For the first time I heard and saw the real person who had an occasional, but repeating distinct sensation of being back to a ghetto street and running with some older woman from a round-up, from my third cousin. She was twenty year me senior, and like my mother, she was the child of the war. Fanja was the only child of two military doctors and spent all years of the war together with her parents in numerous military trains and hospitals, being bombed there not for once. She became a doctor, naturally. Fanja was dry, savvy and highly intelligent, very much no-nonsense person. She did not share her sensations with anyone before starting to talk with me about it, she said. She was shocked and described her visions as full of senses – the smells, the lights, the colours, the visions of certain streets, corners and basements. Fanja told me about that sweeping, colossal, paralysing fear that had been overcoming her at the times of those moments. I have told her that my only understanding of it is that some sparks of the souls who were murdered during Holocaust, the tattooed souls as I call them, has entered the Fanja’s own soul, to live inside there. I have no any other explanation to her baffled questions.

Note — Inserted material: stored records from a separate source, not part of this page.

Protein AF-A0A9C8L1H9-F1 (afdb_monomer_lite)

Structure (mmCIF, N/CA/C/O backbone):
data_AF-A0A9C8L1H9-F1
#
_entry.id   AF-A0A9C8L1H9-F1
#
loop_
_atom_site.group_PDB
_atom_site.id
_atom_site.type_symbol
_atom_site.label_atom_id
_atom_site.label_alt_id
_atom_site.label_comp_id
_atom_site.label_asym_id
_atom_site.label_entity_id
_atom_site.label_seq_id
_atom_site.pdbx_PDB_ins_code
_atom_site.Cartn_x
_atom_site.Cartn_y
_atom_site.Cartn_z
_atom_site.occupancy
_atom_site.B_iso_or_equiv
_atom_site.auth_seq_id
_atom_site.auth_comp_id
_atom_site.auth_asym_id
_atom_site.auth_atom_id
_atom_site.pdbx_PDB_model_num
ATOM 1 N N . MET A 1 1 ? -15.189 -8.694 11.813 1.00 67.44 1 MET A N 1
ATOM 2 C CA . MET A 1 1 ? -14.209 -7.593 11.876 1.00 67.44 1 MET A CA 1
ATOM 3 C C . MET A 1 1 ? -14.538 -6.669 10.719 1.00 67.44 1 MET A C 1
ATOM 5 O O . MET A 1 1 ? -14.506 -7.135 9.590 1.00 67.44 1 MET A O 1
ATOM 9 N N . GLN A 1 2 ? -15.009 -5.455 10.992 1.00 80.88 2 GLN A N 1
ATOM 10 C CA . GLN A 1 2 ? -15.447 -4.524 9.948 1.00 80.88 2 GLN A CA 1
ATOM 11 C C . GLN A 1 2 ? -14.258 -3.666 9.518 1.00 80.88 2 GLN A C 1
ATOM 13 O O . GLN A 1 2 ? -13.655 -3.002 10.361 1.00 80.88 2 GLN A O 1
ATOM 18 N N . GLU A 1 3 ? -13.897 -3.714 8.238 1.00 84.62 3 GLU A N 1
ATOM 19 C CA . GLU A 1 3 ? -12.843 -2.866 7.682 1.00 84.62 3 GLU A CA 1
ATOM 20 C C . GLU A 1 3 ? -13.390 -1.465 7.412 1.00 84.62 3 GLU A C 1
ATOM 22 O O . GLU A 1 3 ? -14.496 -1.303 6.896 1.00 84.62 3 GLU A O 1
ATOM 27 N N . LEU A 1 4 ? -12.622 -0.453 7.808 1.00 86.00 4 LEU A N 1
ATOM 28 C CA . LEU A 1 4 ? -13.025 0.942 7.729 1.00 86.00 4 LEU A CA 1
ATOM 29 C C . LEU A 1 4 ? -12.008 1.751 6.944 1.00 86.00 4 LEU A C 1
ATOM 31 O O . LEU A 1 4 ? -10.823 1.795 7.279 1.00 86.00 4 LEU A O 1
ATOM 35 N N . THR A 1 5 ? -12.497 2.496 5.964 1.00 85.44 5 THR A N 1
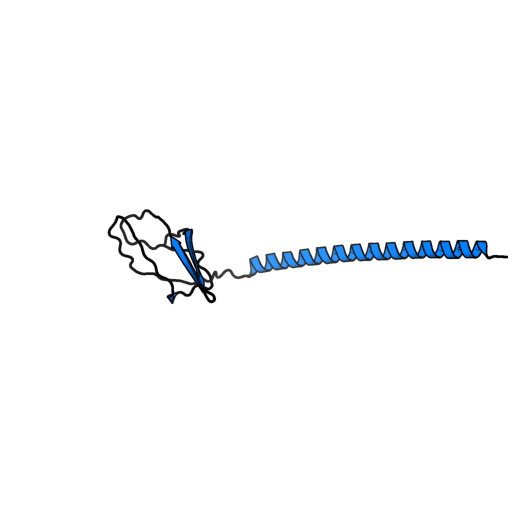ATOM 36 C CA . THR A 1 5 ? -11.709 3.537 5.316 1.00 85.44 5 THR A CA 1
ATOM 37 C C . THR A 1 5 ? -11.709 4.775 6.206 1.00 85.44 5 THR A C 1
ATOM 39 O O . THR A 1 5 ? -12.729 5.443 6.357 1.00 85.44 5 THR A O 1
ATOM 42 N N . SER A 1 6 ? -10.566 5.088 6.818 1.00 87.81 6 SER A N 1
ATOM 43 C CA . SER A 1 6 ? -10.393 6.329 7.578 1.00 87.81 6 SER A CA 1
ATOM 44 C C . SER A 1 6 ? -9.597 7.365 6.803 1.00 87.81 6 SER A C 1
ATOM 46 O O . SER A 1 6 ? -8.670 7.029 6.060 1.00 87.81 6 SER A O 1
ATOM 48 N N . GLN A 1 7 ? -9.942 8.632 7.018 1.00 90.25 7 GLN A N 1
ATOM 49 C CA . GLN A 1 7 ? -9.324 9.769 6.347 1.00 90.25 7 GLN A CA 1
ATOM 50 C C . GLN A 1 7 ? -8.244 10.387 7.233 1.00 90.25 7 GLN A C 1
ATOM 52 O O . GLN A 1 7 ? -8.390 10.448 8.454 1.00 90.25 7 GLN A O 1
ATOM 57 N N . ILE A 1 8 ? -7.152 10.845 6.620 1.00 91.75 8 ILE A N 1
ATOM 58 C CA . ILE A 1 8 ? -6.106 11.597 7.317 1.00 91.75 8 ILE A CA 1
ATOM 59 C C . ILE A 1 8 ? -6.614 13.025 7.524 1.00 91.75 8 ILE A C 1
ATOM 61 O O . ILE A 1 8 ? -6.840 13.748 6.561 1.00 91.75 8 ILE A O 1
ATOM 65 N N . THR A 1 9 ? -6.794 13.430 8.778 1.00 92.56 9 THR A N 1
ATOM 66 C CA . THR A 1 9 ? -7.293 14.766 9.139 1.00 92.56 9 THR A CA 1
ATOM 67 C C . THR A 1 9 ? -6.153 15.744 9.399 1.00 92.56 9 THR A C 1
ATOM 69 O O . THR A 1 9 ? -6.290 16.936 9.147 1.00 92.56 9 THR A O 1
ATOM 72 N N . ALA A 1 10 ? -5.020 15.255 9.909 1.00 92.56 10 ALA A N 1
ATOM 73 C CA . ALA A 1 10 ? -3.854 16.084 10.182 1.00 92.56 10 ALA A CA 1
ATOM 74 C C . ALA A 1 10 ? -2.559 15.275 10.094 1.00 92.56 10 ALA A C 1
ATOM 76 O O . ALA A 1 10 ? -2.519 14.099 10.470 1.00 92.56 10 ALA A O 1
ATOM 77 N N . VAL A 1 11 ? -1.489 15.936 9.652 1.00 93.31 11 VAL A N 1
ATOM 78 C CA . VAL A 1 11 ? -0.124 15.406 9.664 1.00 93.31 11 VAL A CA 1
ATOM 79 C C . VAL A 1 11 ? 0.799 16.462 10.258 1.00 93.31 11 VAL A C 1
ATOM 81 O O . VAL A 1 11 ? 0.799 17.609 9.823 1.00 93.31 11 VAL A O 1
ATOM 84 N N . THR A 1 12 ? 1.592 16.076 11.252 1.00 93.25 12 THR A N 1
ATOM 85 C CA . THR A 1 12 ? 2.649 16.915 11.826 1.00 93.25 12 THR A CA 1
ATOM 86 C C . THR A 1 12 ? 3.987 16.243 11.561 1.00 93.25 12 THR A C 1
ATOM 88 O O . THR A 1 12 ? 4.210 15.120 12.014 1.00 93.25 12 THR A O 1
ATOM 91 N N . VAL A 1 13 ? 4.865 16.909 10.814 1.00 94.50 13 VAL A N 1
ATOM 92 C CA . VAL A 1 13 ? 6.171 16.370 10.416 1.00 94.50 13 VAL A CA 1
ATOM 93 C C . VAL A 1 13 ? 7.259 16.910 11.340 1.00 94.50 13 VAL A C 1
ATOM 95 O O . VAL A 1 13 ? 7.364 18.115 11.549 1.00 94.50 13 VAL A O 1
ATOM 98 N N . TYR A 1 14 ? 8.064 16.002 11.875 1.00 92.00 14 TYR A N 1
ATOM 99 C CA . TYR A 1 14 ? 9.304 16.259 12.599 1.00 92.00 14 TYR A CA 1
ATOM 100 C C . TYR A 1 14 ? 10.484 15.764 11.743 1.00 92.00 14 TYR A C 1
ATOM 102 O O . TYR A 1 14 ? 10.270 14.973 10.822 1.00 92.00 14 TYR A O 1
ATOM 110 N N . PRO A 1 15 ? 11.730 16.178 12.032 1.00 93.69 15 PRO A N 1
ATOM 111 C CA . PRO A 1 15 ? 12.895 15.770 11.242 1.00 93.69 15 PRO A CA 1
ATOM 112 C C . PRO A 1 15 ? 13.100 14.251 11.141 1.00 93.69 15 PRO A C 1
ATOM 114 O O . PRO A 1 15 ? 13.594 13.764 10.131 1.00 93.69 15 PRO A O 1
ATOM 117 N N . ASP A 1 16 ? 12.716 13.504 12.177 1.00 91.62 16 ASP A N 1
ATOM 118 C CA . ASP A 1 16 ? 12.935 12.060 12.301 1.00 91.62 16 ASP A CA 1
ATOM 119 C C . ASP A 1 16 ? 11.646 11.224 12.208 1.00 91.62 16 ASP A C 1
ATOM 121 O O . ASP A 1 16 ? 11.710 9.997 12.129 1.00 91.62 16 ASP A O 1
ATOM 125 N N . ARG A 1 17 ? 10.463 11.853 12.249 1.00 89.12 17 ARG A N 1
ATOM 126 C CA . ARG A 1 17 ? 9.170 11.149 12.284 1.00 89.12 17 ARG A CA 1
ATOM 127 C C . ARG A 1 17 ? 8.011 12.023 11.827 1.00 89.12 17 ARG A C 1
ATOM 129 O O . ARG A 1 17 ? 8.037 13.237 11.968 1.00 89.12 17 ARG A O 1
ATOM 136 N N . ALA A 1 18 ? 6.927 11.399 11.384 1.00 90.44 18 ALA A N 1
ATOM 137 C CA . ALA A 1 18 ? 5.661 12.086 11.149 1.00 90.44 18 ALA A CA 1
ATOM 138 C C . ALA A 1 18 ? 4.583 11.538 12.085 1.00 90.44 18 ALA A C 1
ATOM 140 O O . ALA A 1 18 ? 4.417 10.327 12.232 1.00 90.44 18 ALA A O 1
ATOM 141 N N . ARG A 1 19 ? 3.827 12.438 12.710 1.00 91.31 19 ARG A N 1
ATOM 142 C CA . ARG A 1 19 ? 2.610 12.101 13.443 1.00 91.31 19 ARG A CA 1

Later on, travelling the world from one its corner to another, I have to meet more and more people like Fanja who, in my understanding, are also hosting some sparks from the souls of the Country of Six Million. It is explicable, as all those souls were not leaving the bodies which they had inhabited, due to natural causes, nor more or less in the way it is happening in life usually. They were thorn away, abruptly and gruesomely, by those who loved or obeyed the evil. They had to live somehow and somewhere, those thorn away souls. Each of them had its own destined time to be in someone’s body.
I also met and still am meeting so many people who each has the Holocaust story to tell, the survivors, their children and grandchildren. And every single of those stories I have heard is ought to be written and remembered. Each of them is unique, extraordinary and magnetic. Because each of them is about human spirit. Each of them is breathing life, even in death.
So I found myself in that cattle wagon in Chicago. It was as dark inside, as one can imagine the darkness in one child’s fears. But it was more than dark. The blackness inside the wagon was the entire world. It was the air, the home, the dream, the day and the night. It was the only thing existing. And I was yet sparred from non-stops screams around me in the overcrowded wagon, from smells, from suffocation. I was sparred from a total sweeping despair, my own, atop of everyone’s around me. But staying in that cattle wagon of the Deutsche Bahn with the time rapidly running back, so I could hear its beat more loudly than my own heart’s jumping, I remembered very vividly the words of the Viktor Frankl’s account of him and people around him taken in the similar wagon on their way to Auschwitz, and how much did he struggled to get a chance to have a momentarily glance from that small window with nasty metal bars over it, towards his city disappearing in the view with no time at all…
When I stepped out the wagon, I felt that my understanding of how my fellow Jewish people and all the other victims of the Nazi feast of evil were feeling at the time of that massive attack against humanity, was almost completed. I knew no time distance from the events in mid-1940 any longer. It all was happening now.